Task requirements:
Using the records that follow, reproduce exactly the lines starting at the line containing "ATOM 68 C C" and ending at the line containing "ATOM 78 C C". Include both end lines and no pictures.
Task material Block Start
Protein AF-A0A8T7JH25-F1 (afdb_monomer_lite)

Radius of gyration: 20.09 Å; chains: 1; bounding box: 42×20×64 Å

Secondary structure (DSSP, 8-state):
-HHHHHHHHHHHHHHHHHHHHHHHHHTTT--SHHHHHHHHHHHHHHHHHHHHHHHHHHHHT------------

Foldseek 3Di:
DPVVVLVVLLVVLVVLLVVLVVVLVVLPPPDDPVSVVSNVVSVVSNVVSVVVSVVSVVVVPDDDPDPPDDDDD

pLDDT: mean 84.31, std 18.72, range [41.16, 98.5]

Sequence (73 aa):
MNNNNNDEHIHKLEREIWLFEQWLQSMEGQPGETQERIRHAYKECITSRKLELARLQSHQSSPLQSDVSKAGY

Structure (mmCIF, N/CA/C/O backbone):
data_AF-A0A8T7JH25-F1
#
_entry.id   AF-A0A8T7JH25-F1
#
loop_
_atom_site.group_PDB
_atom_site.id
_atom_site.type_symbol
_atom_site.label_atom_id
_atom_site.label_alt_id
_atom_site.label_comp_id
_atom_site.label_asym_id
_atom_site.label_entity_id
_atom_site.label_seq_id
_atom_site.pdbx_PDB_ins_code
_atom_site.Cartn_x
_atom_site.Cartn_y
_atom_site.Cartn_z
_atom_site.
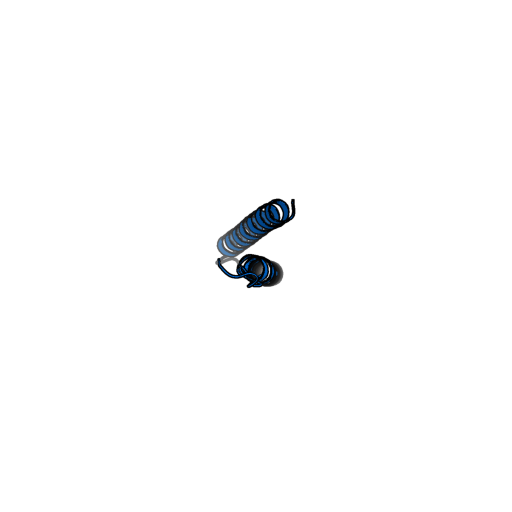occupancy
_atom_site.B_iso_or_equiv
_atom_site.auth_seq_id
_atom_site.auth_comp_id
_atom_site.auth_asym_id
_atom_site.auth_atom_id
_atom_site.pdbx_PDB_model_num
ATOM 1 N N . MET A 1 1 ? 23.718 1.227 -19.696 1.00 41.16 1 MET A N 1
ATOM 2 C CA . MET A 1 1 ? 23.396 1.677 -18.321 1.00 41.16 1 MET A CA 1
ATOM 3 C C . MET A 1 1 ? 21.895 1.709 -17.970 1.00 41.16 1 MET A C 1
ATOM 5 O O . MET A 1 1 ? 21.603 1.976 -16.818 1.00 41.16 1 MET A O 1
ATOM 9 N N . ASN A 1 2 ? 20.937 1.422 -18.871 1.00 52.84 2 ASN A N 1
ATOM 10 C CA . ASN A 1 2 ? 19.508 1.690 -18.599 1.00 52.84 2 ASN A CA 1
ATOM 11 C C . ASN A 1 2 ? 18.741 0.585 -17.826 1.00 52.84 2 ASN A C 1
ATOM 13 O O . ASN A 1 2 ? 17.791 0.900 -17.121 1.00 52.84 2 ASN A O 1
ATOM 17 N N . ASN A 1 3 ? 19.145 -0.692 -17.918 1.00 57.41 3 ASN A N 1
ATOM 18 C CA . ASN A 1 3 ? 18.411 -1.793 -17.263 1.00 57.41 3 ASN A CA 1
ATOM 19 C C . ASN A 1 3 ? 18.549 -1.803 -15.735 1.00 57.41 3 ASN A C 1
ATOM 21 O O . ASN A 1 3 ? 17.560 -2.016 -15.046 1.00 57.41 3 ASN A O 1
ATOM 25 N N . ASN A 1 4 ? 19.737 -1.488 -15.208 1.00 62.56 4 ASN A N 1
ATOM 26 C CA . ASN A 1 4 ? 20.020 -1.610 -13.773 1.00 62.56 4 ASN A CA 1
ATOM 27 C C . ASN A 1 4 ? 19.135 -0.694 -12.907 1.00 62.56 4 ASN A C 1
ATOM 29 O O . ASN A 1 4 ? 18.718 -1.070 -11.820 1.00 62.56 4 ASN A O 1
ATOM 33 N N . ASN A 1 5 ? 18.803 0.498 -13.417 1.00 76.00 5 ASN A N 1
ATOM 34 C CA . ASN A 1 5 ? 17.938 1.452 -12.718 1.00 76.00 5 ASN A CA 1
ATOM 35 C C . ASN A 1 5 ? 16.468 0.991 -12.684 1.00 76.00 5 ASN A C 1
ATOM 37 O O . ASN A 1 5 ? 15.750 1.262 -11.725 1.00 76.00 5 ASN A O 1
ATOM 41 N N . ASN A 1 6 ? 16.019 0.278 -13.722 1.00 81.94 6 ASN A N 1
ATOM 42 C CA . ASN A 1 6 ? 14.665 -0.271 -13.763 1.00 81.94 6 ASN A CA 1
ATOM 43 C C . ASN A 1 6 ? 14.530 -1.480 -12.831 1.00 81.94 6 ASN A C 1
ATOM 45 O O . ASN A 1 6 ? 13.509 -1.591 -12.162 1.00 81.94 6 ASN A O 1
ATOM 49 N N . ASP A 1 7 ? 15.559 -2.326 -12.729 1.00 86.88 7 ASP A N 1
ATOM 50 C CA . ASP A 1 7 ? 15.565 -3.479 -11.819 1.00 86.88 7 ASP A CA 1
ATOM 51 C C . ASP A 1 7 ? 15.540 -3.041 -10.346 1.00 86.88 7 ASP A C 1
ATOM 53 O O . ASP A 1 7 ? 14.735 -3.534 -9.555 1.00 86.88 7 ASP A O 1
ATOM 57 N N . GLU A 1 8 ? 16.346 -2.039 -9.974 1.00 91.75 8 GLU A N 1
ATOM 58 C CA . GLU A 1 8 ? 16.304 -1.447 -8.630 1.00 91.75 8 GLU A CA 1
ATOM 59 C C . GLU A 1 8 ? 14.930 -0.838 -8.311 1.00 91.75 8 GLU A C 1
ATOM 61 O O . GLU A 1 8 ? 14.405 -1.005 -7.204 1.00 91.75 8 GLU A O 1
ATOM 66 N N . HIS A 1 9 ? 14.315 -0.160 -9.284 1.00 92.88 9 HIS A N 1
ATOM 67 C CA . HIS A 1 9 ? 12.992 0.430 -9.108 1.00 92.88 9 HIS A CA 1
ATOM 68 C C . HIS A 1 9 ? 11.900 -0.641 -8.973 1.00 92.88 9 HIS A C 1
ATOM 70 O O . HIS A 1 9 ? 11.040 -0.524 -8.099 1.00 92.88 9 HIS A O 1
ATOM 76 N N . ILE A 1 10 ? 11.963 -1.713 -9.765 1.00 94.31 10 ILE A N
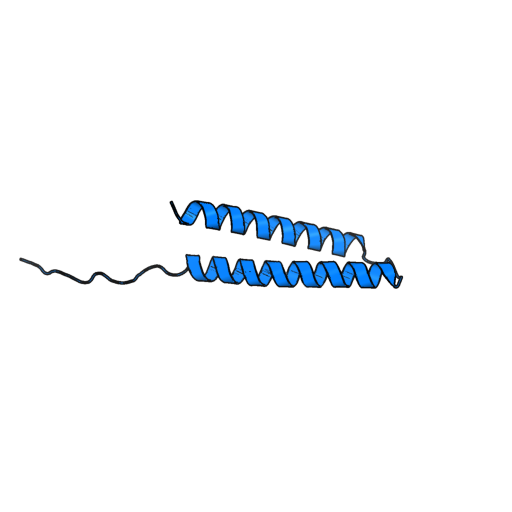 1
ATOM 77 C CA . ILE A 1 10 ? 11.064 -2.869 -9.664 1.00 94.31 10 ILE A CA 1
ATOM 78 C C . ILE A 1 10 ? 11.147 -3.486 -8.266 1.00 94.31 10 ILE A C 1
ATOM 80 O O . ILE A 1 10 ? 10.127 -3.581 -7.585 1.00 94.31 10 ILE A O 1
ATOM 84 N N . HIS A 1 11 ? 12.350 -3.797 -7.781 1.00 95.12 11 HIS A N 1
ATOM 85 C CA . HIS A 1 11 ? 12.528 -4.378 -6.448 1.00 95.12 11 HIS A CA 1
ATOM 86 C C . HIS A 1 11 ? 12.047 -3.462 -5.323 1.00 95.12 11 HIS A C 1
ATOM 88 O O . HIS A 1 11 ? 11.515 -3.924 -4.308 1.00 95.12 11 HIS A O 1
ATOM 94 N N . LYS A 1 12 ? 12.210 -2.146 -5.489 1.00 96.31 12 LYS A N 1
ATOM 95 C CA . LYS A 1 12 ? 11.660 -1.168 -4.553 1.00 96.31 12 LYS A CA 1
ATOM 96 C C . LYS A 1 12 ? 10.131 -1.217 -4.536 1.00 96.31 12 LYS A C 1
ATOM 98 O O . LYS A 1 12 ? 9.550 -1.274 -3.454 1.00 96.31 12 LYS A O 1
ATOM 103 N N . LEU A 1 13 ? 9.487 -1.225 -5.703 1.00 97.31 13 LEU A N 1
ATOM 104 C CA . LEU A 1 13 ? 8.028 -1.296 -5.814 1.00 97.31 13 LEU A CA 1
ATOM 105 C C . LEU A 1 13 ? 7.479 -2.596 -5.218 1.00 97.31 13 LEU A C 1
ATOM 107 O O . LEU A 1 13 ? 6.512 -2.547 -4.463 1.00 97.31 13 LEU A O 1
ATOM 111 N N . GLU A 1 14 ? 8.117 -3.736 -5.488 1.00 97.50 14 GLU A N 1
ATOM 112 C CA . GLU A 1 14 ? 7.754 -5.036 -4.907 1.00 97.50 14 GLU A CA 1
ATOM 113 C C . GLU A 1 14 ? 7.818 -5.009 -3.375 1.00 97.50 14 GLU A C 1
Task material Block End
The answer:
ATOM 68 C C . HIS A 1 9 ? 11.900 -0.641 -8.973 1.00 92.88 9 HIS A C 1
ATOM 70 O O . HIS A 1 9 ? 11.040 -0.524 -8.099 1.00 92.88 9 HIS A O 1
ATOM 76 N N . ILE A 1 10 ? 11.963 -1.713 -9.765 1.00 94.31 10 ILE A N
 1
ATOM 77 C CA . ILE A 1 10 ? 11.064 -2.869 -9.664 1.00 94.31 10 ILE A CA 1
ATOM 78 C C . ILE A 1 10 ? 11.147 -3.486 -8.266 1.00 94.31 10 ILE A C 1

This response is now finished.